Leaving aside the actual importance of Saxl’s exhibition, the two researchers decided then and there – perhaps swayed by the possibilities of photography – to create a Bilderatlas on the history of the Renaissance. Gertrud Bing, a doctoral student of Erwin Panofsky’s, entered the inner circle at this point and quickly became Warburg’s personal assistant. She was ultimately the person most closely involved in the evolution of the Bilderatlas. A broad understanding of the concept of enlightenment was crucial to the concept. The idea was that the book should open up a new perspective on the established values of art, both for experts and for a wider audience. Warburg became the driving force of the project, but always understood it as a collective undertaking: ‘Our Atlas’ did indeed emerge piece by piece out of the ‘research community’ at the Warburg Library. The Bilderreihen installed in the reading room between 1926 and 1928 represented its first stage.[12] Presentation in semi-public contexts was generally preceded by intense internal discussions or even trial sessions. Then Warburg gave his audience detailed explanations about the subjects and media of the complexly structured image constellations. Various external guests were invited, depending on the occasion, and all those who studied, researched or taught at the Warburg Library were able to attend.

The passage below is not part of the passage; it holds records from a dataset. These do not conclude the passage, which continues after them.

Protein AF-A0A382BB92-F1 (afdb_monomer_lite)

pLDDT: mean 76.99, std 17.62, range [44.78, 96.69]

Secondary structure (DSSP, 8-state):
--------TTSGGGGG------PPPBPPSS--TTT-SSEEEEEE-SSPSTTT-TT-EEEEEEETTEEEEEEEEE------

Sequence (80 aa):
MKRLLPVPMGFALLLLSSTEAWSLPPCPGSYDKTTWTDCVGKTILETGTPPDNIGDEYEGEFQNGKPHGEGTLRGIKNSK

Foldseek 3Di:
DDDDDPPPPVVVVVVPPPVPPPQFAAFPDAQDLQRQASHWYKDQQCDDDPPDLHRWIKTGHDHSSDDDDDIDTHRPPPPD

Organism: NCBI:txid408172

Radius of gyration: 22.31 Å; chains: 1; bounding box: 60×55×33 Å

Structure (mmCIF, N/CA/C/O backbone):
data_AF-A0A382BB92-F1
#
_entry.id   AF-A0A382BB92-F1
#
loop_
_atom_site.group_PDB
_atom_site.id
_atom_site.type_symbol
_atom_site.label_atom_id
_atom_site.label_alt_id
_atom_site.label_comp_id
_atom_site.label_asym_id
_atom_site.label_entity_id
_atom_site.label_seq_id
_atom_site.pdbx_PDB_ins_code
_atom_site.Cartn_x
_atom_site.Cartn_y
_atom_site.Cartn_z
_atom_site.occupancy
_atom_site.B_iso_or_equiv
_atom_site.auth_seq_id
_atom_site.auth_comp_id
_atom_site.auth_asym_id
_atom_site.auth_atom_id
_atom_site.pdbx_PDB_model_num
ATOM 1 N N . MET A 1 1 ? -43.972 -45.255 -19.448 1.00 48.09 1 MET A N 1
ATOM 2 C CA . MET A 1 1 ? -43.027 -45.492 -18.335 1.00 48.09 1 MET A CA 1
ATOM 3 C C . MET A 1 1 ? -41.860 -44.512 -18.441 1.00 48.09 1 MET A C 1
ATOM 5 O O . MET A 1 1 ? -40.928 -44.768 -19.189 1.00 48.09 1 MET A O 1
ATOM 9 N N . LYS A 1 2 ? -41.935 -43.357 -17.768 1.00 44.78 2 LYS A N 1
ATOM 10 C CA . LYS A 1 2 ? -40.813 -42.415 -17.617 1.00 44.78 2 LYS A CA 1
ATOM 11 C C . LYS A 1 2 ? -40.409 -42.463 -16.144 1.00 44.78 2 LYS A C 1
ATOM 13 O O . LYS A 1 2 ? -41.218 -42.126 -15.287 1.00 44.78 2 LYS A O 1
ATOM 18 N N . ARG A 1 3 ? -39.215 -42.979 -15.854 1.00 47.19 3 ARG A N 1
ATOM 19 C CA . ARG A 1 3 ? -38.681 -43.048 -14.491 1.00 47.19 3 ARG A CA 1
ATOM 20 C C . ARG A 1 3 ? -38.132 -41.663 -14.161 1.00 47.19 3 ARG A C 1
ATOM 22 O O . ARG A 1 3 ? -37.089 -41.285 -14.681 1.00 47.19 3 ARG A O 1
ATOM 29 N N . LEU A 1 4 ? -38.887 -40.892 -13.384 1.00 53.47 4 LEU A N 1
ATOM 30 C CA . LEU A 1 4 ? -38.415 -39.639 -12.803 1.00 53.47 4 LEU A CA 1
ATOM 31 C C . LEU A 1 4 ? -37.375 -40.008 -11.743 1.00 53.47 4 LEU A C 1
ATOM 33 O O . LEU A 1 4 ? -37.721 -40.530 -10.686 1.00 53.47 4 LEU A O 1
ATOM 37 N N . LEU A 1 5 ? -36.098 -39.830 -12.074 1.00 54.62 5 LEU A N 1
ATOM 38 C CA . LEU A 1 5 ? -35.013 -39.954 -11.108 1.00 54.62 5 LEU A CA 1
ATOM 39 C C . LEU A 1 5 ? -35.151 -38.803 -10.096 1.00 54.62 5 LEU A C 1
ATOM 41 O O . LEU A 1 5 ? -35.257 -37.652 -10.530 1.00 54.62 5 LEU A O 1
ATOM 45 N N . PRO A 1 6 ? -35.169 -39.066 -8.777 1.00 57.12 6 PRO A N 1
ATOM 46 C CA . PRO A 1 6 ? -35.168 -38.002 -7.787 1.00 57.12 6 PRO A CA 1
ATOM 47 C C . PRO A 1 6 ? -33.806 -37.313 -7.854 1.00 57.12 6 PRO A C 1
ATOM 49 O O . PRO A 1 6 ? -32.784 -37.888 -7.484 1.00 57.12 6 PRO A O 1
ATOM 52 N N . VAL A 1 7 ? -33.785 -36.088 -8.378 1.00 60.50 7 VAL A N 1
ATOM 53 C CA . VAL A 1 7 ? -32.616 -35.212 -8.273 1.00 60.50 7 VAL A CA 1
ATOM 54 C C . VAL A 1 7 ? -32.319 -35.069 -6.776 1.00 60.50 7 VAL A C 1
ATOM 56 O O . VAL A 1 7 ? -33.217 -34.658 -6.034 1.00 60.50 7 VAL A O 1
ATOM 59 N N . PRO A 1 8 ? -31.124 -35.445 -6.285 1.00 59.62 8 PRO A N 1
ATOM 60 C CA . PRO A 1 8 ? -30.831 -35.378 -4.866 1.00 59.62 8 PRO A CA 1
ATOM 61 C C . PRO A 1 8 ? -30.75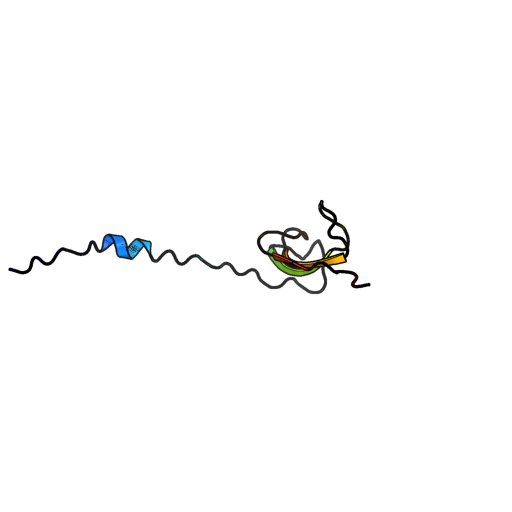3 -33.901 -4.477 1.00 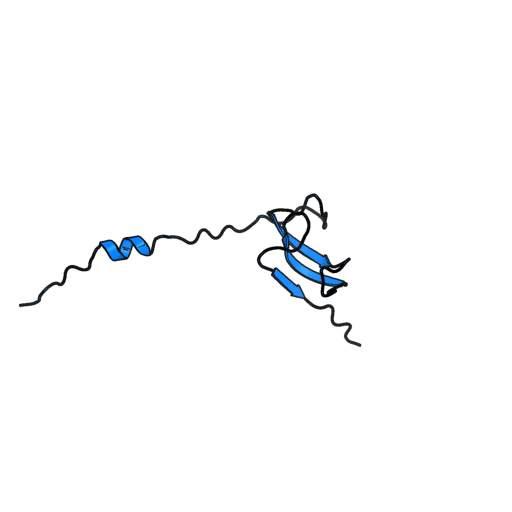59.62 8 PRO A C 1
ATOM 63 O O . PRO A 1 8 ? -29.753 -33.229 -4.719 1.00 59.62 8 PRO A O 1
ATOM 66 N N . MET A 1 9 ? -31.819 -33.399 -3.849 1.00 57.06 9 MET A N 1
ATOM 67 C CA . MET A 1 9 ? -31.918 -32.046 -3.280 1.00 57.06 9 MET A CA 1
ATOM 68 C C . MET A 1 9 ? -30.769 -31.700 -2.311 1.00 57.06 9 MET A C 1
ATOM 70 O O . MET A 1 9 ? -30.586 -30.534 -1.985 1.00 57.06 9 MET A O 1
ATOM 74 N N . GLY A 1 10 ? -29.962 -32.681 -1.889 1.00 55.91 10 GLY A N 1
ATOM 75 C CA . GLY A 1 10 ? -28.758 -32.468 -1.083 1.00 55.91 10 GLY A CA 1
ATOM 76 C C . GLY A 1 10 ? -27.568 -31.858 -1.836 1.00 55.91 10 GLY A C 1
ATOM 77 O O . GLY A 1 10 ? -26.728 -31.232 -1.201 1.00 55.91 10 GLY A O 1
ATOM 78 N N . PHE A 1 11 ? -27.486 -31.975 -3.168 1.00 56.16 11 PHE A N 1
ATOM 79 C CA . PHE A 1 11 ? -26.343 -31.432 -3.925 1.00 56.16 11 PHE A CA 1
ATOM 80 C C . PHE A 1 11 ? -26.473 -29.924 -4.210 1.00 56.16 11 PHE A C 1
ATOM 82 O O . PHE A 1 11 ? -25.478 -29.245 -4.439 1.00 56.16 11 PHE A O 1
ATOM 89 N N . ALA A 1 12 ? -27.693 -29.378 -4.142 1.00 56.69 12 ALA A N 1
ATOM 90 C CA . ALA A 1 12 ? -27.958 -27.953 -4.354 1.00 56.69 12 ALA A CA 1
ATOM 91 C C . ALA A 1 12 ? -27.528 -27.065 -3.168 1.00 56.69 12 ALA A C 1
ATOM 93 O O . ALA A 1 12 ? -27.276 -25.879 -3.351 1.00 56.69 12 ALA A O 1
ATOM 94 N N . LEU A 1 13 ? -27.409 -27.632 -1.962 1.00 56.41 13 LEU A N 1
ATOM 95 C CA . LEU A 1 13 ? -27.031 -26.903 -0.743 1.00 56.41 13 LEU A CA 1
ATOM 96 C C . LEU A 1 13 ? -25.519 -26.641 -0.626 1.00 56.41 13 LEU A C 1
ATOM 98 O O . LEU A 1 13 ? -25.119 -25.760 0.126 1.00 56.41 13 LEU A O 1
ATOM 102 N N . LEU A 1 14 ? -24.681 -27.354 -1.386 1.00 55.75 14 LEU A N 1
ATOM 103 C CA . LEU A 1 14 ? -23.221 -27.173 -1.379 1.00 55.75 14 LEU A CA 1
ATOM 104 C C . LEU A 1 14 ? -22.739 -26.022 -2.279 1.00 55.75 14 LEU A C 1
ATOM 106 O O . LEU A 1 14 ? -21.591 -25.612 -2.172 1.00 55.75 14 LEU A O 1
ATOM 110 N N . LEU A 1 15 ? -23.601 -25.484 -3.148 1.00 57.25 15 LEU A N 1
ATOM 111 C CA . LEU A 1 15 ? -23.261 -24.392 -4.075 1.00 57.25 15 LEU A CA 1
ATOM 112 C C . LEU A 1 15 ? -23.569 -22.991 -3.512 1.00 57.25 15 LEU A C 1
ATOM 114 O O . LEU A 1 15 ? -23.361 -21.997 -4.200 1.00 57.25 15 LEU A O 1
ATOM 118 N N . LEU A 1 16 ? -24.070 -22.907 -2.275 1.00 56.31 16 LEU A N 1
ATOM 119 C CA . LEU A 1 16 ? -24.421 -21.658 -1.584 1.00 56.31 16 LEU A CA 1
ATOM 120 C C . LEU A 1 16 ? -23.340 -21.181 -0.605 1.00 56.31 16 LEU A C 1
ATOM 122 O O . LEU A 1 16 ? -23.572 -20.224 0.131 1.00 56.31 16 LEU A O 1
ATOM 126 N N . SER A 1 17 ? -22.158 -21.806 -0.586 1.00 55.22 17 SER A N 1
ATOM 127 C CA . SER A 1 17 ? -20.992 -21.202 0.058 1.00 55.22 17 SER A CA 1
ATOM 128 C C . SER A 1 17 ? -20.517 -20.046 -0.820 1.00 55.22 17 SER A C 1
ATOM 130 O O . SER A 1 17 ? -19.566 -20.182 -1.590 1.00 55.22 17 SER A O 1
ATOM 132 N N . SER A 1 18 ? -21.244 -18.930 -0.759 1.00 58.47 18 SER A N 1
ATOM 133 C CA . SER A 1 18 ? -20.797 -17.637 -1.253 1.00 58.47 18 SER A CA 1
ATOM 134 C C . SER A 1 18 ? -19.416 -17.413 -0.661 1.00 58.47 18 SER A C 1
ATOM 136 O O . SER A 1 18 ? -19.287 -17.246 0.549 1.00 58.47 18 SER A O 1
ATOM 138 N N . THR A 1 19 ? -18.378 -17.507 -1.487 1.00 62.75 19 THR A N 1
ATOM 139 C CA . THR A 1 19 ? -17.034 -17.124 -1.074 1.00 62.75 19 THR A CA 1
ATOM 140 C C . THR A 1 19 ? -17.141 -15.661 -0.682 1.00 62.75 19 THR A C 1
ATOM 142 O O . THR A 1 19 ? -17.387 -14.810 -1.539 1.00 62.75 19 THR A O 1
ATOM 145 N N . GLU A 1 20 ? -17.089 -15.375 0.611 1.00 59.38 20 GLU A N 1
ATOM 146 C CA . GLU A 1 20 ? -17.123 -14.012 1.107 1.00 59.38 20 GLU A CA 1
ATOM 147 C C . GLU A 1 20 ? -15.898 -13.307 0.520 1.00 59.38 20 GLU A C 1
ATOM 149 O O . GLU A 1 20 ? -14.757 -13.623 0.852 1.00 59.38 20 GLU A O 1
ATOM 154 N N . ALA A 1 21 ? -16.128 -12.422 -0.449 1.00 62.53 21 ALA A N 1
ATOM 155 C CA . ALA A 1 21 ? -15.086 -11.575 -0.997 1.00 62.53 21 ALA A CA 1
ATOM 156 C C . ALA A 1 21 ? -14.864 -10.453 0.018 1.00 62.53 21 ALA A C 1
ATOM 158 O O . ALA A 1 21 ? -15.506 -9.403 -0.041 1.00 62.53 21 ALA A O 1
ATOM 159 N N . TRP A 1 22 ? -14.017 -10.719 1.011 1.00 65.88 22 TRP A N 1
ATOM 160 C CA . TRP A 1 22 ? -13.581 -9.731 1.990 1.00 65.88 22 TRP A CA 1
ATOM 161 C C . TRP A 1 22 ? -12.699 -8.706 1.274 1.00 65.88 22 TRP A C 1
ATOM 163 O O . TRP A 1 22 ? -11.483 -8.844 1.224 1.00 65.88 22 TRP A O 1
ATOM 173 N N . SER A 1 23 ? -13.315 -7.697 0.658 1.00 83.69 23 SER A N 1
ATOM 174 C CA . SER A 1 23 ? -12.565 -6.570 0.110 1.00 83.69 23 SER A CA 1
ATOM 175 C C . SER A 1 23 ? -12.105 -5.696 1.272 1.00 83.69 23 SER A C 1
ATOM 177 O O . SER A 1 23 ? -12.934 -5.130 1.990 1.00 83.69 23 SER A O 1
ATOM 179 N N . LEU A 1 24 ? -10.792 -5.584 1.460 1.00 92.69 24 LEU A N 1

Vertical-format panels were used for the first time in spring 1928. These were boards covered with dark Hessian, roughly 150 centimetres high and 125 wide. The format was a major shift; until then the Bilderreihen had been horizontal.[13] Realisation in book form was plainly on the agenda and they were taking the standard publication format into account. By October 1929 three more or less clearly distinct versions of the Bilderatlas had been produced, all of which are documented in photographs.[14] The first, from 1928, encompassed forty-three panels. The second, with sixty-eight panels, was the most extensive and can be dated to autumn 1928, before the trip to Rome where the ‘dress rehearsal’ for the Bilderatlas was to take place, Warburg’s legendary lecture at the Bibliotheca Hertziana.[15] After returning from Italy Warburg fundamentally revised the concept, applying a chronological structure and developing the final version.[16] While the content of the panels, of which there were sixty-three by this stage, is noticeably clearer in the third iteration, new inconsistencies appeared in the numbering sequence: a gap between No. 8 and No. 20 and a smaller one between No. 64 and No. 70. Certain panels now bore more than one number – No. 28-29, No. 50-51 and No. 61-64 – where Warburg plainly planned to expand the content, and the lower-case letter ‘a’ identified two others as later additions: No. 23a and No. 41a were presumably inserted at a stage when subsequent panels had already been numbered.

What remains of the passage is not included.